Problem to solve:
Among the lines below, the one containing "ATOM 58 N N" opens the range and the one containing "ATOM 93 N N" closes it. Print that range exactly, without the pictures.

Entries shown:
------------

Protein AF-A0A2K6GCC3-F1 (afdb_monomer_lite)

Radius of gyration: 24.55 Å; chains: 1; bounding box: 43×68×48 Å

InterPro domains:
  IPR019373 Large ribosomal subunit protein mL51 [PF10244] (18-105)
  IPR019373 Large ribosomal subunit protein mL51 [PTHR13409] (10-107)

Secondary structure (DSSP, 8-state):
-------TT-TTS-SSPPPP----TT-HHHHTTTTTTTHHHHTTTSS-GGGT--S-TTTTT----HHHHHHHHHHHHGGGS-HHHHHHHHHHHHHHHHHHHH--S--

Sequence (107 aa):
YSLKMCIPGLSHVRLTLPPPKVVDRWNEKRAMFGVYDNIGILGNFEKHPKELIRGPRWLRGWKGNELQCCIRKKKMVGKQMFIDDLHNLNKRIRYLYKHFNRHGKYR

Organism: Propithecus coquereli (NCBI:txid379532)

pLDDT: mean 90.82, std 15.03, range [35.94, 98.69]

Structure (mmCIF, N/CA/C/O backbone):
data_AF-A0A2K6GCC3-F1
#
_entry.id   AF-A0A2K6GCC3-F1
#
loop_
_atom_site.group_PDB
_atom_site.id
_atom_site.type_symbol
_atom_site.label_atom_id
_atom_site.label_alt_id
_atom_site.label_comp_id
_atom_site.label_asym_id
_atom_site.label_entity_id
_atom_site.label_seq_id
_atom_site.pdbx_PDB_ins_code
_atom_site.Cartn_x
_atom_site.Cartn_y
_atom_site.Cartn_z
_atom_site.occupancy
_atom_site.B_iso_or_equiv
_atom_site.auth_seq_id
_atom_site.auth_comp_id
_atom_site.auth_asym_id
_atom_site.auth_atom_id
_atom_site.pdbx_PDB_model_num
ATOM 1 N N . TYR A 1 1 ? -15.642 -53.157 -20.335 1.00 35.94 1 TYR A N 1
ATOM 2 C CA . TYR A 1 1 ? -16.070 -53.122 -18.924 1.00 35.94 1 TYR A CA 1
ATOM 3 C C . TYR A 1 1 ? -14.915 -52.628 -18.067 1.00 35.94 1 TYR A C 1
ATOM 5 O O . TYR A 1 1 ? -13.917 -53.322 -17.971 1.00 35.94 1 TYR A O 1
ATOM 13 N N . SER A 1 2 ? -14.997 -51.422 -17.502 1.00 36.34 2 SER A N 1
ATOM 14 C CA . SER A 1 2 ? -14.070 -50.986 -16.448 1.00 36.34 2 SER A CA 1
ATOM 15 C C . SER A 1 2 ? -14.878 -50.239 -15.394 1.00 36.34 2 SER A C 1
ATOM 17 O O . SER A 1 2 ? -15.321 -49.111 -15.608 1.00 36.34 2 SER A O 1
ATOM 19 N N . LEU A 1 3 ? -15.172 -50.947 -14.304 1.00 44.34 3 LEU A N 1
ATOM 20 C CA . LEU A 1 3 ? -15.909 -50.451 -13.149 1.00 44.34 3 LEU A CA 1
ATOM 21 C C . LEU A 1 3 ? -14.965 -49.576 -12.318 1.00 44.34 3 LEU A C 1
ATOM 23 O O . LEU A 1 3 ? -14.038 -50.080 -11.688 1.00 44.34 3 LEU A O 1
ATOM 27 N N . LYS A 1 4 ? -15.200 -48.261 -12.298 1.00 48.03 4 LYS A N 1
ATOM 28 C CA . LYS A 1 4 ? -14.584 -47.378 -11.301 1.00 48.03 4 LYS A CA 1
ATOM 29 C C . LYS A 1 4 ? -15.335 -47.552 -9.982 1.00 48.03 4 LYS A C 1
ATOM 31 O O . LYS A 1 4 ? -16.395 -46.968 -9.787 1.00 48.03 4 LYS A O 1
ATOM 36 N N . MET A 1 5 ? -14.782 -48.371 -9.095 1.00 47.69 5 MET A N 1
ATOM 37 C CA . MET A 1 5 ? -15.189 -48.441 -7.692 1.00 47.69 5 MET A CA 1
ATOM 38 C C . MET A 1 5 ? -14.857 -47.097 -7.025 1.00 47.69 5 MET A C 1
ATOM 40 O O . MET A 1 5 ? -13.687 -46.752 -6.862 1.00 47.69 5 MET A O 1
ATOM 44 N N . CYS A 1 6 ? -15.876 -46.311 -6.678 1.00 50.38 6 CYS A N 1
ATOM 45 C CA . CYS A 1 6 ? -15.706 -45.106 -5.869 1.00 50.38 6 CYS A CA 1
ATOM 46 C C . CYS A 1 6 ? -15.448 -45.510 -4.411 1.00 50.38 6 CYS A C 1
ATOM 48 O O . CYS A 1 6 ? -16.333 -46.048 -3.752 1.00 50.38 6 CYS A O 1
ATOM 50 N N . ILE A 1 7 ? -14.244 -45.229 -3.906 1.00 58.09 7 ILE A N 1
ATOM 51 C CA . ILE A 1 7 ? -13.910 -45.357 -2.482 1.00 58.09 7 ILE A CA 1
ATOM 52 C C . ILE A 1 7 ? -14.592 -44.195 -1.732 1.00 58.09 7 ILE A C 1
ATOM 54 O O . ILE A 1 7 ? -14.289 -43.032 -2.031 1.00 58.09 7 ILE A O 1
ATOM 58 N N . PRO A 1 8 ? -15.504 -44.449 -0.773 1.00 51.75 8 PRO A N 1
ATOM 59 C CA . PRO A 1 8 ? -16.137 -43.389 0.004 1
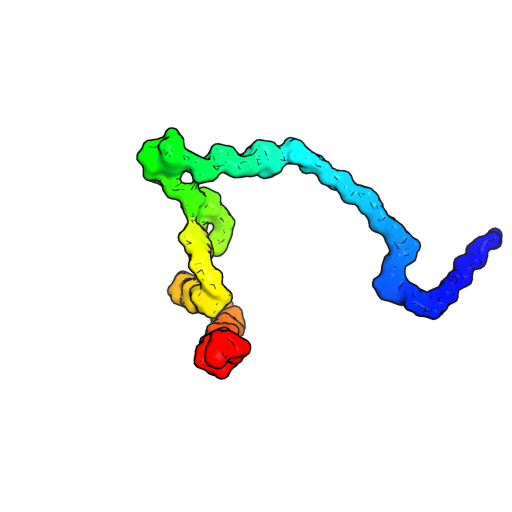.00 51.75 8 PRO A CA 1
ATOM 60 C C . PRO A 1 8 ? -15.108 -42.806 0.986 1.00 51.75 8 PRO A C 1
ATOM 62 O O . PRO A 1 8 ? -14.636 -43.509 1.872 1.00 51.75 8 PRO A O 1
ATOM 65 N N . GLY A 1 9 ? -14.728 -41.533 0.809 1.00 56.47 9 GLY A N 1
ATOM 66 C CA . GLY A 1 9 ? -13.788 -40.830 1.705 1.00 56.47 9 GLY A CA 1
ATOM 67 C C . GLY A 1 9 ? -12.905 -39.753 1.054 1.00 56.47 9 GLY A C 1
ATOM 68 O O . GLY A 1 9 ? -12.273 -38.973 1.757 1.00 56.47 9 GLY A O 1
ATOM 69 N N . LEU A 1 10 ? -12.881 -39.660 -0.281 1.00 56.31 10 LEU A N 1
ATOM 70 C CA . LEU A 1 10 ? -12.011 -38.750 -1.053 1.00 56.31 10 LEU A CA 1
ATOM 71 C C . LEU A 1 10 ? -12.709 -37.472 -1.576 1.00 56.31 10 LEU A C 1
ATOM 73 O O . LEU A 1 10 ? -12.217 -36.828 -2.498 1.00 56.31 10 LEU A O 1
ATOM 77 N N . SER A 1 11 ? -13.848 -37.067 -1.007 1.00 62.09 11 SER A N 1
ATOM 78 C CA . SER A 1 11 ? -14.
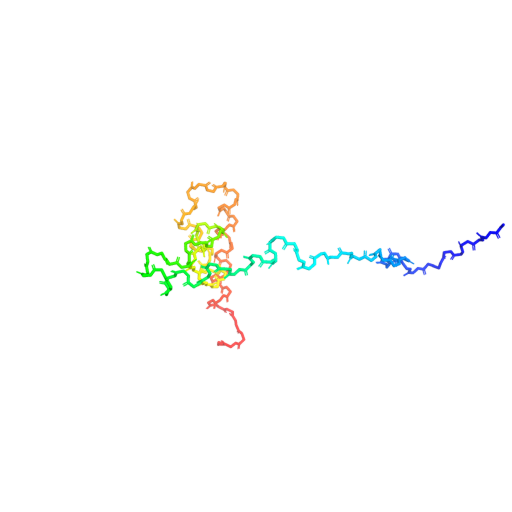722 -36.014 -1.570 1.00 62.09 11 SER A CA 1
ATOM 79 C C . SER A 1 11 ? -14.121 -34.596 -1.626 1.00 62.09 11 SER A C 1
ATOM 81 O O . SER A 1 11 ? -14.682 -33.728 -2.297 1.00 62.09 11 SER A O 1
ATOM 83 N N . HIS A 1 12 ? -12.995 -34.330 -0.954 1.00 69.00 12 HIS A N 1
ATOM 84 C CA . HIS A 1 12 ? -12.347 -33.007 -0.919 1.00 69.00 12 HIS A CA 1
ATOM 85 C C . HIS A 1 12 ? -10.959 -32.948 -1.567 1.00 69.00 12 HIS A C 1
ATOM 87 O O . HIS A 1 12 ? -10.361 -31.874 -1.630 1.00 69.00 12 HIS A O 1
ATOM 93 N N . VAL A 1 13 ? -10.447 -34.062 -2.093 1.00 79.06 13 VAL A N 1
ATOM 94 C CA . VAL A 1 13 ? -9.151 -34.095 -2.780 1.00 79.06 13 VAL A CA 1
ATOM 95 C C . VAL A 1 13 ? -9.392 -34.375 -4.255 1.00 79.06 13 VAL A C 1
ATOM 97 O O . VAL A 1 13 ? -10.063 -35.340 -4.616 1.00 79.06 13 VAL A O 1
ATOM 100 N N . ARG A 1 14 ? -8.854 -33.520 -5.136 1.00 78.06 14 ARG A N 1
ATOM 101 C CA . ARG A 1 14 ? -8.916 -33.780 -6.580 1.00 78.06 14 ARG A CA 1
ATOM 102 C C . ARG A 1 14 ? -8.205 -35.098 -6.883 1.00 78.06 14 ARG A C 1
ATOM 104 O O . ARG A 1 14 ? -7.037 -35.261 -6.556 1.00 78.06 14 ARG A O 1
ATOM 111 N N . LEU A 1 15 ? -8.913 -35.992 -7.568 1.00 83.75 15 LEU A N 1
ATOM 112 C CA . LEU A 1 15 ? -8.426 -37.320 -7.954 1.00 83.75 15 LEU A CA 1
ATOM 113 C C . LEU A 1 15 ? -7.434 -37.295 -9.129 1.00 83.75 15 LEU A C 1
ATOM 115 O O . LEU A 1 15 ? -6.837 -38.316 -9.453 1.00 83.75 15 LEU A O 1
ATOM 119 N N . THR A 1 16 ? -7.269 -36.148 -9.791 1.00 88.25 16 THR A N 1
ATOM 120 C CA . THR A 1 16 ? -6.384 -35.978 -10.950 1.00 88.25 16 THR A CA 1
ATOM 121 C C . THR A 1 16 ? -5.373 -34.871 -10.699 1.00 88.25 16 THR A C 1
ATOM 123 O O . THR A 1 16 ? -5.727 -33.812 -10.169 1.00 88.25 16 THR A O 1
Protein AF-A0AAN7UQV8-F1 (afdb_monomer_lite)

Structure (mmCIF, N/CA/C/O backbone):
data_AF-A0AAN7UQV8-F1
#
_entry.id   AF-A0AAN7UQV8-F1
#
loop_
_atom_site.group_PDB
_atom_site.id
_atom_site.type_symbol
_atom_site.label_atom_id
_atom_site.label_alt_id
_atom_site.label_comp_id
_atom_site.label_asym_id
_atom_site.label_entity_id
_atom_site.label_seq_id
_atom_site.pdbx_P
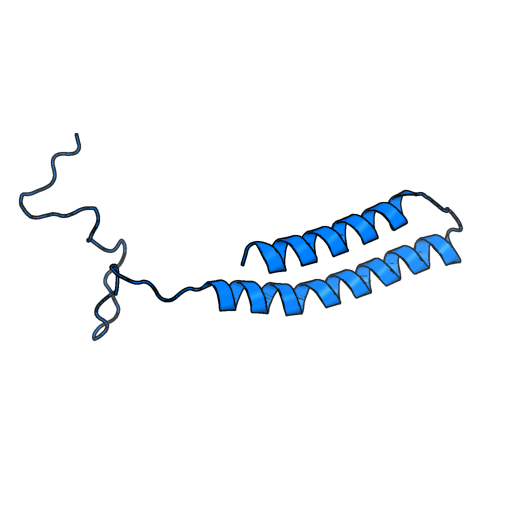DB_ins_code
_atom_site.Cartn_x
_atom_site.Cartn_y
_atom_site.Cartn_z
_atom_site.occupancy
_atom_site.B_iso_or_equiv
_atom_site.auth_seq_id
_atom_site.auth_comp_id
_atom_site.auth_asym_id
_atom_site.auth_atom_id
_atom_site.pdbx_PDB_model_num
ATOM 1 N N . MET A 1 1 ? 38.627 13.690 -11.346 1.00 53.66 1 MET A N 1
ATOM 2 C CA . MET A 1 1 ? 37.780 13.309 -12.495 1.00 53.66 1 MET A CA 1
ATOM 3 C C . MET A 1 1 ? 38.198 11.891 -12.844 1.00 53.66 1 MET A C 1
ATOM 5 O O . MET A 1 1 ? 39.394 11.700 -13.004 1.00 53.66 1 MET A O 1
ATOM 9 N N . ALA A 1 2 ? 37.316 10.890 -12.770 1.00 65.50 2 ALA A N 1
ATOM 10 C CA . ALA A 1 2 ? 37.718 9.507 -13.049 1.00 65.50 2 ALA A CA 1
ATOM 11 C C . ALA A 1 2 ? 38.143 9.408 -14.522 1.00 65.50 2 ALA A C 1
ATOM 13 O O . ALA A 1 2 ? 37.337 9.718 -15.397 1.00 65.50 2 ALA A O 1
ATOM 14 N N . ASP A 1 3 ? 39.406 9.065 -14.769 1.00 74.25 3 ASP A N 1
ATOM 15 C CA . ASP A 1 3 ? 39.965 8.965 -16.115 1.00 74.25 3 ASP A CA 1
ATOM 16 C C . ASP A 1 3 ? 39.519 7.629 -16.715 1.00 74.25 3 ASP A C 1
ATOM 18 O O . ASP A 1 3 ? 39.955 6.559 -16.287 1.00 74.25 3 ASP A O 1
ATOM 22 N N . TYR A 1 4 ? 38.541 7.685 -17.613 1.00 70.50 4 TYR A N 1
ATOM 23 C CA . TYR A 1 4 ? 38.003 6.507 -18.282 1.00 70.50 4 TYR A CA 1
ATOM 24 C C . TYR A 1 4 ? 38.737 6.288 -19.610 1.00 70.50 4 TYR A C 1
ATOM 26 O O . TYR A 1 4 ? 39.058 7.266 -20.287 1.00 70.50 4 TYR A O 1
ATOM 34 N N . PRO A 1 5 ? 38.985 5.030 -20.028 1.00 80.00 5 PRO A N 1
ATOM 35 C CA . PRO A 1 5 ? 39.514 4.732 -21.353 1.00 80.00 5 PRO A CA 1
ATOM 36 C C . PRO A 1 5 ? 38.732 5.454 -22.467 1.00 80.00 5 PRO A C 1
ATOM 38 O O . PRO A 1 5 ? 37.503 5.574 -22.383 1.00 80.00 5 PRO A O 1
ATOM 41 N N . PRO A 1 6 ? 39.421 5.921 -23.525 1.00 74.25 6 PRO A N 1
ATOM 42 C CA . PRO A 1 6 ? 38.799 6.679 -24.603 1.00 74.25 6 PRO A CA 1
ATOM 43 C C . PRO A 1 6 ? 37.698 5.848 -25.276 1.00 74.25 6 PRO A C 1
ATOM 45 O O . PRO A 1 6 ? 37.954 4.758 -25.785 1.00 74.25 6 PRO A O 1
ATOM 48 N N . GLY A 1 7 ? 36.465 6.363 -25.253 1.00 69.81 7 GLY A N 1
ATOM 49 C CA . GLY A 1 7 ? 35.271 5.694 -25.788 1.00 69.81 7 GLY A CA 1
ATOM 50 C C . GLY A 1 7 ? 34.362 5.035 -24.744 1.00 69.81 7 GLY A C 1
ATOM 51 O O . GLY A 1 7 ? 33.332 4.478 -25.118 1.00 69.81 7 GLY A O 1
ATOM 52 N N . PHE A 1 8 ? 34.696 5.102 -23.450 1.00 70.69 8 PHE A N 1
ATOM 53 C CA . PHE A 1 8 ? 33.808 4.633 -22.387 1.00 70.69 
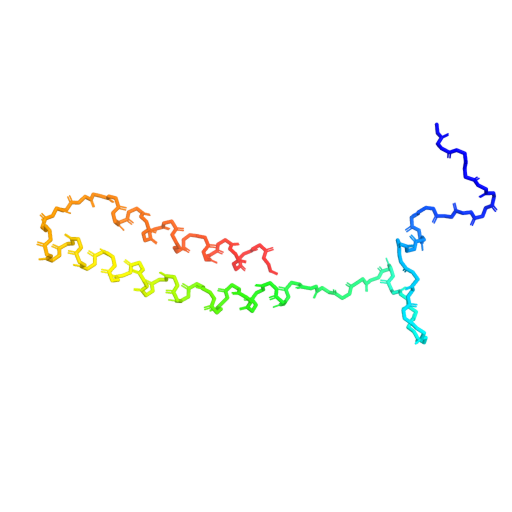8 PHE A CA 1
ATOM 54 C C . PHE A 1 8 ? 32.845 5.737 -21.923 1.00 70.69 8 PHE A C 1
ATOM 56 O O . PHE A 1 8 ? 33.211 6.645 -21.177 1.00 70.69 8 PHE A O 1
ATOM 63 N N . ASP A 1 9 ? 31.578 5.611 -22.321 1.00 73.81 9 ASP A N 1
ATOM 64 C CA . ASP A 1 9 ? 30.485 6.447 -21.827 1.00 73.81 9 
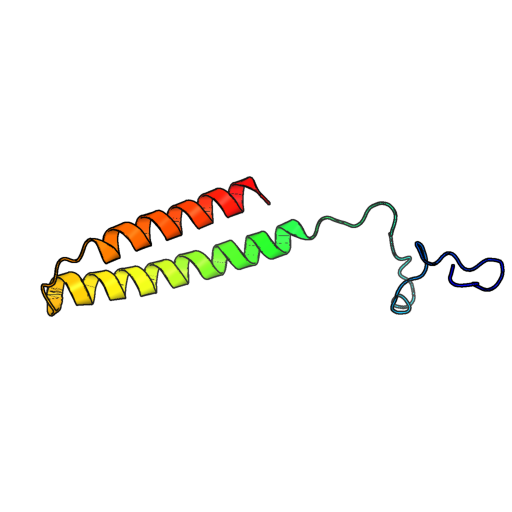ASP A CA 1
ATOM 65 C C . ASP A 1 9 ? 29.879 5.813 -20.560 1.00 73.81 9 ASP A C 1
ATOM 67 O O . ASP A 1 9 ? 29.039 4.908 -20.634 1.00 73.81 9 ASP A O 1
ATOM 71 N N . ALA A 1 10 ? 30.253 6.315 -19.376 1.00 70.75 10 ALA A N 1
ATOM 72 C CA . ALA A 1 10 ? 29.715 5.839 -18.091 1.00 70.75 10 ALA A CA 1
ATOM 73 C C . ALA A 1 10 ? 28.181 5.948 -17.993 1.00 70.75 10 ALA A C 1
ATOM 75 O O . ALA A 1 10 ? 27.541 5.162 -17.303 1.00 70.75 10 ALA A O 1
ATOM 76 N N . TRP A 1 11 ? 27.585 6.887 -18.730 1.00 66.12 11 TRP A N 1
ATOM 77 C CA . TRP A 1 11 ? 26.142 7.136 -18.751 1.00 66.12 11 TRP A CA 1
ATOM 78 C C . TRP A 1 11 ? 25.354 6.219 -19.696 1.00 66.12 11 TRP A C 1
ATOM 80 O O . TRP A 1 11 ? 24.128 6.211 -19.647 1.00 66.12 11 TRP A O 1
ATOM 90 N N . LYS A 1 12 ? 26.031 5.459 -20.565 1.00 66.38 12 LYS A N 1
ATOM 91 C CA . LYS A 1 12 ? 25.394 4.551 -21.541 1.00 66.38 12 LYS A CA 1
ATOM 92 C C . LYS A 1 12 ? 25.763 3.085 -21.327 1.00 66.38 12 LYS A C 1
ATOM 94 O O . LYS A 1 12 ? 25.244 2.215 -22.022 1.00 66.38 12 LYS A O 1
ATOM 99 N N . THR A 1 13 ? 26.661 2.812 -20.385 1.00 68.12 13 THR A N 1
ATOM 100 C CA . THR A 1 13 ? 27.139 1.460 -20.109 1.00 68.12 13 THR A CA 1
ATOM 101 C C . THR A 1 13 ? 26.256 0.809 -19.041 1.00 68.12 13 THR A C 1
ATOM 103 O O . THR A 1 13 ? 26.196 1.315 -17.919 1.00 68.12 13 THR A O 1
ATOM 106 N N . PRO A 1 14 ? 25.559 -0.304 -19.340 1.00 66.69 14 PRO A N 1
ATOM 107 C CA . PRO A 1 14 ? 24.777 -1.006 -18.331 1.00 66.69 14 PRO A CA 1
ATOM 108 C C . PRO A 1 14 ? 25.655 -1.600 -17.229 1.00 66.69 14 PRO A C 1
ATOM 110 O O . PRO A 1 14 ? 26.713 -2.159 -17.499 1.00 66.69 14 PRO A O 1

------------

Your solution:
ATOM 58 N N . PRO A 1 8 ? -15.504 -44.449 -0.773 1.00 51.75 8 PRO A N 1
ATOM 59 C CA . PRO A 1 8 ? -16.137 -43.389 0.004 1
.00 51.75 8 PRO A CA 1
ATOM 60 C C . PRO A 1 8 ? -15.108 -42.806 0.986 1.00 51.75 8 PRO A C 1
ATOM 62 O O . PRO A 1 8 ? -14.636 -43.509 1.872 1.00 51.75 8 PRO A O 1
ATOM 65 N N . GLY A 1 9 ? -14.728 -41.533 0.809 1.00 56.47 9 GLY A N 1
ATOM 66 C CA . GLY A 1 9 ? -13.788 -40.830 1.705 1.00 56.47 9 GLY A CA 1
ATOM 67 C C . GLY A 1 9 ? -12.905 -39.753 1.054 1.00 56.47 9 GLY A C 1
ATOM 68 O O . GLY A 1 9 ? -12.273 -38.973 1.757 1.00 56.47 9 GLY A O 1
ATOM 69 N N . LEU A 1 10 ? -12.881 -39.660 -0.281 1.00 56.31 10 LEU A N 1
ATOM 70 C CA . LEU A 1 10 ? -12.011 -38.750 -1.053 1.00 56.31 10 LEU A CA 1
ATOM 71 C C . LEU A 1 10 ? -12.709 -37.472 -1.576 1.00 56.31 10 LEU A C 1
ATOM 73 O O . LEU A 1 10 ? -12.217 -36.828 -2.498 1.00 56.31 10 LEU A O 1
ATOM 77 N N . SER A 1 11 ? -13.848 -37.067 -1.007 1.00 62.09 11 SER A N 1
ATOM 78 C CA . SER A 1 11 ? -14.
722 -36.014 -1.570 1.00 62.09 11 SER A CA 1
ATOM 79 C C . SER A 1 11 ? -14.121 -34.596 -1.626 1.00 62.09 11 SER A C 1
ATOM 81 O O . SER A 1 11 ? -14.682 -33.728 -2.297 1.00 62.09 11 SER A O 1
ATOM 83 N N . HIS A 1 12 ? -12.995 -34.330 -0.954 1.00 69.00 12 HIS A N 1
ATOM 84 C CA . HIS A 1 12 ? -12.347 -33.007 -0.919 1.00 69.00 12 HIS A CA 1
ATOM 85 C C . HIS A 1 12 ? -10.959 -32.948 -1.567 1.00 69.00 12 HIS A C 1
ATOM 87 O O . HIS A 1 12 ? -10.361 -31.874 -1.630 1.00 69.00 12 HIS A O 1
ATOM 93 N N . VAL A 1 13 ? -10.447 -34.062 -2.093 1.00 79.06 13 VAL A N 1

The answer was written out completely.